Village in County Durham, England

Carlbury is a hamlet in the civil parish of High Coniscliffe in County Durham, in England. It is situated a few miles to the west of Darlington, on the north bank of the River Tees between Piercebridge to the west, and High Coniscliffe to the east. High and Low Carlbury once constituted a slightly larger settlement, but most of the hamlet at Low Carlbury became derelict and was demolished by the late 1940s. A few buildings remain.

==History==
In 1320 Carlbury was given by the widow of Sir John FitzMarmaduke, Sheriff of North Durham, to Sir Thomas Earl of Lancaster and Leicester. After Sir Thomas was executed for treason in 1322, Carlbury went back to the widow's family and thence to the House of Neville.

Carlbury consisted historically of High and Low Carlbury and was included with Summerhouse and Ulnaby in the estate of the Nevilles in their capacity as Earls of Westmorland from 1354 to 1601, being mentioned in a 1553 document. However Charles Neville forfeited it in 1571 for his part in the Rising of the North. Queen Elizabeth I granted it to Ralph Taylboys or Tailboys of Thornton Hall in 1573; it was then left to Thomas Jenison in 1580 and to William Jenison in 1588. Carlbury still belonged to the Jenisons in 1616. The estate later came into the hands of Childers Welbank Childers of York, who sold it to London merchant George Bainbridge who was born in 1740. At that time Carlbury maintained its own roads and its own poor independently of the parish. Workers by the names of Kipling in the 18th century and Cowley in the 19th century are recorded.

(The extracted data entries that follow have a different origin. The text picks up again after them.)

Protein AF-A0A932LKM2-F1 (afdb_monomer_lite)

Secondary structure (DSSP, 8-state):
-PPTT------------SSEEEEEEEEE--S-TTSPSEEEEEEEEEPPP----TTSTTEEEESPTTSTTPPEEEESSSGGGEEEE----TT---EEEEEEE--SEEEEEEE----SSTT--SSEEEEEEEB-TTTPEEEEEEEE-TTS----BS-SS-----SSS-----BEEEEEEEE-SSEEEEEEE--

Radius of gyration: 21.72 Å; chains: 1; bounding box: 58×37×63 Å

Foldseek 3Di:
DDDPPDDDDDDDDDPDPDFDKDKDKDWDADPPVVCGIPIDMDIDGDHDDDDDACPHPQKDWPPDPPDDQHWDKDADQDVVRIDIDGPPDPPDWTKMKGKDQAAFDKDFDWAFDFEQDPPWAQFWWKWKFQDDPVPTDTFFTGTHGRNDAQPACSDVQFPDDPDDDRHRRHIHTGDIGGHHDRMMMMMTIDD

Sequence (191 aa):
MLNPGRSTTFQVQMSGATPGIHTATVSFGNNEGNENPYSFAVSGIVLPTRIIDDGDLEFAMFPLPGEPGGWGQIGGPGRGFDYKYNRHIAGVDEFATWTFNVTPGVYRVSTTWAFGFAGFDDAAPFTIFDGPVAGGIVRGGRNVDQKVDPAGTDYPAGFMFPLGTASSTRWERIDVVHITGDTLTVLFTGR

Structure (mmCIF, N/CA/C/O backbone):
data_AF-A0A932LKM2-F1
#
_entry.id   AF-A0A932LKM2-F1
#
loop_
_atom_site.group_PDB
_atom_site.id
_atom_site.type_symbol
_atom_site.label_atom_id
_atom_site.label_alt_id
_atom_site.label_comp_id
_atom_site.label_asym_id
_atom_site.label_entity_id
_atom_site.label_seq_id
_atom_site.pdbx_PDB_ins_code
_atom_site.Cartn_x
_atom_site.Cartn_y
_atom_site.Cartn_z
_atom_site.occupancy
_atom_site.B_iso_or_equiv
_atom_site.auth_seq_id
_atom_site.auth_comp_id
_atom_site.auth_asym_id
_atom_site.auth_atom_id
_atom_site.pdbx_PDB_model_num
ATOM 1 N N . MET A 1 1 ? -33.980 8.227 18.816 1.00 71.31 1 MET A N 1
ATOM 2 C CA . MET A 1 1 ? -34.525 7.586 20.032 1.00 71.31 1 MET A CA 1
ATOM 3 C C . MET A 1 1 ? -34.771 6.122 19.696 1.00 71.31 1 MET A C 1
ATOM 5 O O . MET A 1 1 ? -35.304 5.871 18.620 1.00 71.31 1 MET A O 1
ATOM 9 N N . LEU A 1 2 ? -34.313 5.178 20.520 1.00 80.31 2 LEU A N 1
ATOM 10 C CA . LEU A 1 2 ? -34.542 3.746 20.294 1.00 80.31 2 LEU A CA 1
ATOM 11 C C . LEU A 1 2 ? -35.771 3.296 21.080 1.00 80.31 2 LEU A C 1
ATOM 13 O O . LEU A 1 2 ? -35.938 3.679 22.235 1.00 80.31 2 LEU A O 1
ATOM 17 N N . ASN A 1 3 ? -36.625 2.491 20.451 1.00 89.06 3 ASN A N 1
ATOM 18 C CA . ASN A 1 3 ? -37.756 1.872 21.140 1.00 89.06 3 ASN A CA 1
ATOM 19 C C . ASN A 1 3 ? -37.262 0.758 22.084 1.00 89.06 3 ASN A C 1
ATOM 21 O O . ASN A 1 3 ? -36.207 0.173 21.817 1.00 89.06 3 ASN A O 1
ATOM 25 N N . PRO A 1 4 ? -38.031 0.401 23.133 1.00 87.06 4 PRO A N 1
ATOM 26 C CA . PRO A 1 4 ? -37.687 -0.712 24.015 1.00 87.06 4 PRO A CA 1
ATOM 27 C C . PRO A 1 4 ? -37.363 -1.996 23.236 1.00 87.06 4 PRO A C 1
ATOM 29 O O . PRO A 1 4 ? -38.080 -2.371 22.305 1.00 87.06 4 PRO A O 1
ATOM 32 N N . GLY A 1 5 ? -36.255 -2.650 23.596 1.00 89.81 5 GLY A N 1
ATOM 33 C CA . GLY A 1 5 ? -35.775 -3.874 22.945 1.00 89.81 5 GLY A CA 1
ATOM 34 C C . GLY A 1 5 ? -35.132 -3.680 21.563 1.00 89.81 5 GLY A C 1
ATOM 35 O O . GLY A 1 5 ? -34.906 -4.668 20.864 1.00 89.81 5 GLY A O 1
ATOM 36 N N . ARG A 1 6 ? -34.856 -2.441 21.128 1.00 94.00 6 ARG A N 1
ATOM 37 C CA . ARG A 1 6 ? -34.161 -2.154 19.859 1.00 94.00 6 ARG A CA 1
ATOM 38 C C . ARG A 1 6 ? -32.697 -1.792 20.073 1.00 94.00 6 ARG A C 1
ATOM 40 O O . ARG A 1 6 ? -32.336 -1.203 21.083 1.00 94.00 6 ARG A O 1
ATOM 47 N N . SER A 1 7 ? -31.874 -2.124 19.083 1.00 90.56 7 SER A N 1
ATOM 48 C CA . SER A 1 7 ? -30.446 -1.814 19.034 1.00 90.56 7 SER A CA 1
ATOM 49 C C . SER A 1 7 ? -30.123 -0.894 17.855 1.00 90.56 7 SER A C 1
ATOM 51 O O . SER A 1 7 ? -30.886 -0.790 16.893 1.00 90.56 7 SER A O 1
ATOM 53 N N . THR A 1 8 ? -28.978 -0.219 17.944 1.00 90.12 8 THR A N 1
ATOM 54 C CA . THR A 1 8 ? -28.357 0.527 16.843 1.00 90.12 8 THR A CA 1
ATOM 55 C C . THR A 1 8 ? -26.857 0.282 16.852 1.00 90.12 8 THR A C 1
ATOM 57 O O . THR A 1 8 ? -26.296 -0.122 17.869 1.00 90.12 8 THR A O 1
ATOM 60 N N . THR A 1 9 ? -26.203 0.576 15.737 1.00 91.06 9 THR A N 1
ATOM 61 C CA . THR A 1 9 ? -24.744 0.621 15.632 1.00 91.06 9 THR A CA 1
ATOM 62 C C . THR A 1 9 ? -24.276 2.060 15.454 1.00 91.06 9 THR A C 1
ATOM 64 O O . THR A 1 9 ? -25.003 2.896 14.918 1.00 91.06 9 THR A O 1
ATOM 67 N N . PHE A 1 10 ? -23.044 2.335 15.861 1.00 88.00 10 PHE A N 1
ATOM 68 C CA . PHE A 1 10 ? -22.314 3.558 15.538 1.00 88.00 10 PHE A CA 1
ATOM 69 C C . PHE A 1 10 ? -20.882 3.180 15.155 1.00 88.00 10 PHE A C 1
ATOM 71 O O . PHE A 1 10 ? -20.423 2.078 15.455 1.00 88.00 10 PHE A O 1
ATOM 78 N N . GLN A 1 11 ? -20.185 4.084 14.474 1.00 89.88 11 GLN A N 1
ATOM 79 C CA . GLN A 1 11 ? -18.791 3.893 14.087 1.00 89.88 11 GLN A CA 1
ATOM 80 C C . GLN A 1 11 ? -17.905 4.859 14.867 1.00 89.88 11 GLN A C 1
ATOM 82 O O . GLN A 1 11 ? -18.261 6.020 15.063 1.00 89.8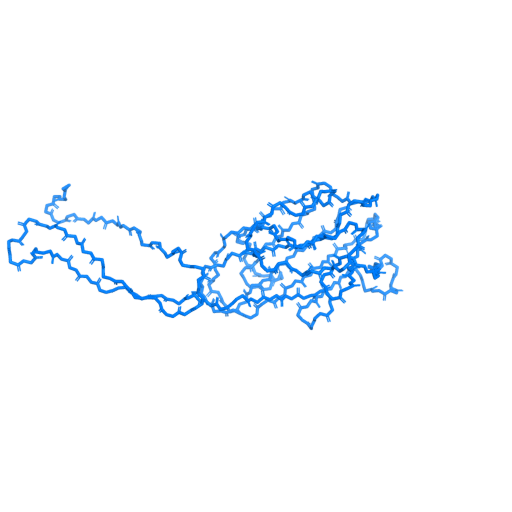8 11 GLN A O 1
ATOM 87 N N . VAL A 1 12 ? -16.746 4.367 15.297 1.00 87.25 12 VAL A N 1
ATOM 88 C CA . VAL A 1 12 ? -15.678 5.179 15.881 1.00 87.25 12 VAL A CA 1
ATOM 89 C C . VAL A 1 12 ? -14.514 5.139 14.906 1.00 87.25 12 VAL A C 1
ATOM 91 O O . VAL A 1 12 ? -14.026 4.061 14.573 1.00 87.25 12 VAL A O 1
ATOM 94 N N . GLN A 1 13 ? -14.086 6.307 14.436 1.00 85.94 13 GLN A N 1
ATOM 95 C CA . GLN A 1 13 ? -12.958 6.434 13.522 1.00 85.94 13 GLN A CA 1
ATOM 96 C C . GLN A 1 13 ? -11.781 7.096 14.234 1.00 85.94 13 GLN A C 1
ATOM 98 O O . GLN A 1 13 ? -11.923 8.154 14.842 1.00 85.94 13 GLN A O 1
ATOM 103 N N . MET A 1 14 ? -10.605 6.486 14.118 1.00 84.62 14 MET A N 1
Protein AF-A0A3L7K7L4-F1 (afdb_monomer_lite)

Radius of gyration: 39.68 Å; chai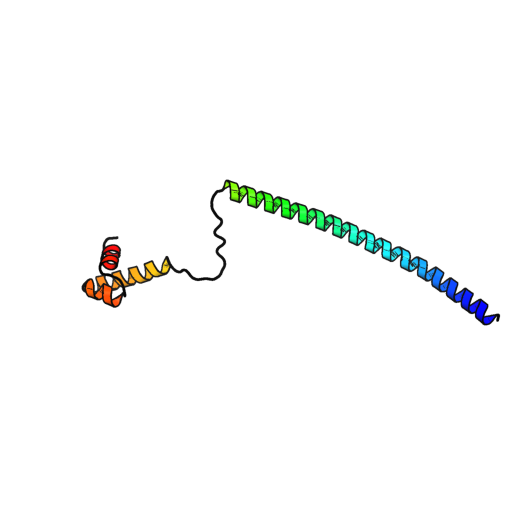ns: 1; bounding box: 89×32×91 Å

Sequence (117 aa):
MEIILFGLSGFAFILFILSFFLKDRTKLIEKELEELSLTFFQENYQIKKRMKILEEEIMVTGNPISFKSPERSTNKRNINEIIRNQVLHLYRQGLEREQIAAQSSLSLAEVNEILAE

pLDDT: mean 76.4, std 14.16, range [43.56, 95.38]

Secondary structure (DSSP, 8-state):
-HHHHHHHHHHHHHHHHHHHHHHHHHHHHHHHHHHHHHHHHHHHHHHHHHHHHHHHHHHHH--------S-----TTHHHHHHHHHHHHHHHTT--HHHHHHHHT--HHHHHHHHH-

Foldseek 3Di:
DVVVVVVVVVVVVVVVVVVVVVVVVVVVVVVVVVVVVVVVVVVVVVVVVVVVVVVVCCVVVVDPPPPPDPDDDPPVPVVVVVLLVQLVVCVVVVDDLVVSCVVSVHDSVVSVVSVVD

Structure (mmCIF, N/CA/C/O backbone):
data_AF-A0A3L7K7L4-F1
#
_entry.id   AF-A0A3L7K7L4-F1
#
loop_
_atom_site.group_PDB
_atom_site.id
_atom_site.type_symbol
_atom_site.label_atom_id
_atom_site.label_alt_id
_atom_site.label_comp_id
_atom_site.label_asym_id
_atom_site.label_entity_id
_atom_site.label_seq_id
_atom_site.pdbx_PDB_ins_code
_atom_site.Cartn_x
_atom_site.Cartn_y
_atom_site.Cartn_z
_atom_site.occupancy
_atom_site.B_iso_or_equiv
_atom_site.auth_seq_id
_atom_site.auth_comp_id
_atom_site.auth_asym_id
_atom_site.auth_atom_id
_atom_site.pdbx_PDB_model_num
ATOM 1 N N . MET A 1 1 ? 32.572 -17.450 -47.873 1.00 81.00 1 MET A N 1
ATOM 2 C CA . MET A 1 1 ? 33.007 -16.610 -46.732 1.00 81.00 1 MET A CA 1
ATOM 3 C C . MET A 1 1 ? 32.329 -15.247 -46.738 1.00 81.00 1 MET A C 1
ATOM 5 O O . MET A 1 1 ? 31.824 -14.850 -45.701 1.00 81.00 1 MET A O 1
ATOM 9 N N . GLU A 1 2 ? 32.251 -14.560 -47.878 1.00 88.56 2 GLU A N 1
ATOM 10 C CA . GLU A 1 2 ? 31.717 -13.187 -47.968 1.00 88.56 2 GLU A CA 1
ATOM 11 C C . GLU A 1 2 ? 30.263 -13.042 -47.481 1.00 88.56 2 GLU A C 1
ATOM 13 O O . GLU A 1 2 ? 29.967 -12.144 -46.702 1.00 88.56 2 GLU A O 1
ATOM 18 N N . ILE A 1 3 ? 29.372 -13.979 -47.826 1.00 91.94 3 ILE A N 1
ATOM 19 C CA . ILE A 1 3 ? 27.959 -13.966 -47.387 1.00 91.94 3 ILE A CA 1
ATOM 20 C C . ILE A 1 3 ? 27.828 -14.051 -45.856 1.00 91.94 3 ILE A C 1
ATOM 22 O O . ILE A 1 3 ? 26.986 -13.378 -45.268 1.00 91.94 3 ILE A O 1
ATOM 26 N N . ILE A 1 4 ? 28.681 -14.846 -45.201 1.00 93.25 4 ILE A N 1
ATOM 27 C CA . ILE A 1 4 ? 28.694 -14.981 -43.736 1.00 93.25 4 ILE A CA 1
ATOM 28 C C . ILE A 1 4 ? 29.112 -13.650 -43.101 1.00 93.25 4 ILE A C 1
ATOM 30 O O . ILE A 1 4 ? 28.537 -13.238 -42.099 1.00 93.25 4 ILE A O 1
ATOM 34 N N . LEU A 1 5 ? 30.071 -12.954 -43.717 1.00 91.75 5 LEU A N 1
ATOM 35 C CA . LEU A 1 5 ? 30.594 -11.674 -43.244 1.00 91.75 5 LEU A CA 1
ATOM 36 C C . LEU A 1 5 ? 29.537 -10.561 -43.360 1.00 91.75 5 LEU A C 1
ATOM 38 O O . LEU A 1 5 ? 29.310 -9.826 -42.398 1.00 91.75 5 LEU A O 1
ATOM 42 N N . PHE A 1 6 ? 28.810 -10.503 -44.482 1.00 93.12 6 PHE A N 1
ATOM 43 C CA . PHE A 1 6 ? 27.676 -9.587 -44.650 1.00 93.12 6 PHE A CA 1
ATOM 44 C C . PHE A 1 6 ? 26.501 -9.919 -43.719 1.00 93.12 6 PHE A C 1
ATOM 46 O O . PHE A 1 6 ? 25.903 -9.009 -43.147 1.00 93.12 6 PHE A O 1
ATOM 53 N N . GLY A 1 7 ? 26.201 -11.203 -43.505 1.00 95.06 7 GLY A N 1
ATOM 54 C CA . GLY A 1 7 ? 25.156 -11.637 -42.573 1.00 95.06 7 GLY A CA 1
ATOM 55 C C . GLY A 1 7 ? 25.459 -11.253 -41.123 1.00 95.06 7 GLY A C 1
ATOM 56 O O . GLY A 1 7 ? 24.590 -10.725 -40.430 1.00 95.06 7 GLY A O 1
ATOM 57 N N . LEU A 1 8 ? 26.706 -11.441 -40.679 1.00 93.88 8 LEU A N 1
ATOM 58 C CA . LEU A 1 8 ? 27.141 -11.054 -39.336 1.00 93.88 8 LEU A CA 1
ATOM 59 C C . LEU A 1 8 ? 27.090 -9.530 -39.144 1.00 93.88 8 LEU A C 1
ATOM 61 O O . LEU A 1 8 ? 26.660 -9.051 -38.097 1.00 93.88 8 LEU A O 1
ATOM 65 N N . SER A 1 9 ? 27.479 -8.774 -40.176 1.00 92.56 9 SER A N 1
ATOM 66 C CA . SER A 1 9 ? 27.417 -7.309 -40.177 1.00 92.56 9 SER A CA 1
ATOM 67 C C . SER A 1 9 ? 25.974 -6.795 -40.097 1.00 92.56 9 SER A C 1
ATOM 69 O O . SER A 1 9 ? 25.676 -5.930 -39.272 1.00 92.56 9 SER A O 1
ATOM 71 N N . GLY A 1 10 ? 25.056 -7.381 -40.872 1.00 95.38 10 GLY A N 1
ATOM 72 C CA . GLY A 1 10 ? 23.631 -7.051 -40.812 1.00 95.38 10 GLY A CA 1
ATOM 73 C C . GLY A 1 10 ? 23.005 -7.401 -39.461 1.00 95.38 10 GLY A C 1
ATOM 74 O O . GLY A 1 10 ? 22.289 -6.586 -38.882 1.00 95.38 10 GLY A O 1
ATOM 75 N N . PHE A 1 11 ? 23.327 -8.573 -38.911 1.00 94.69 11 PHE A N 1
ATOM 76 C CA . PHE A 1 11 ? 22.841 -8.992 -37.595 1.00 94.69 11 PHE A CA 1
ATOM 77 C C . PHE A 1 11 ? 23.333 -8.064 -36.475 1.00 94.69 11 PHE A C 1
ATOM 79 O O . PHE A 1 11 ? 22.551 -7.677 -35.607 1.00 94.69 11 PHE A O 1
ATOM 86 N N . ALA A 1 12 ? 24.596 -7.631 -36.530 1.00 93.38 12 ALA A N 1
ATOM 87 C CA . ALA A 1 12 ? 25.141 -6.649 -35.597 1.00 93.38 12 ALA A CA 1
ATOM 88 C C . ALA A 1 12 ? 24.432 -5.289 -35.707 1.00 93.38 12 ALA A C 1
ATOM 90 O O . ALA A 1 12 ? 24.088 -4.697 -34.685 1.00 93.38 12 ALA A O 1
ATOM 91 N N . PHE A 1 13 ? 24.149 -4.819 -36.926 1.00 93.69 13 PHE A N 1
ATOM 92 C CA . PHE A 1 13 ? 23.385 -3.586 -37.148 1.00 93.69 13 PHE A CA 1
ATOM 93 C C . PHE A 1 13 ? 21.964 -3.672 -36.583 1.00 93.69 13 PHE A C 1
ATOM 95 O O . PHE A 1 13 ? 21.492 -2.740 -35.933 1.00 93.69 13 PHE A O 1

An old spelling of the name of this area was Kerleburie. Between the 16th and 19th centuries, Carlbury was well-populated with families of numerous surnames. By the 19th century it was a hamlet at the foot of Carlbury Bank, served by the Piercebridge railway station which was on the NER Darlington and Barnard Castle railway (1858–1964). In the hamlet was the Railway Inn, the fairly large Bridge House, and Carlbury's own bridge over Dyance Beck, which in turn powered Carlbury Mill. The mill burned down at night in 1889, discovered by a hapless cyclist who, despite great effort by telegraph from Piercebridge and then by pedalling to Darlington, was unable to raise the fire brigade in time to save the mill. The hamlet was mostly derelict by 1939, and all but a few buildings were demolished after World War II in the 1940s before the A67 was built.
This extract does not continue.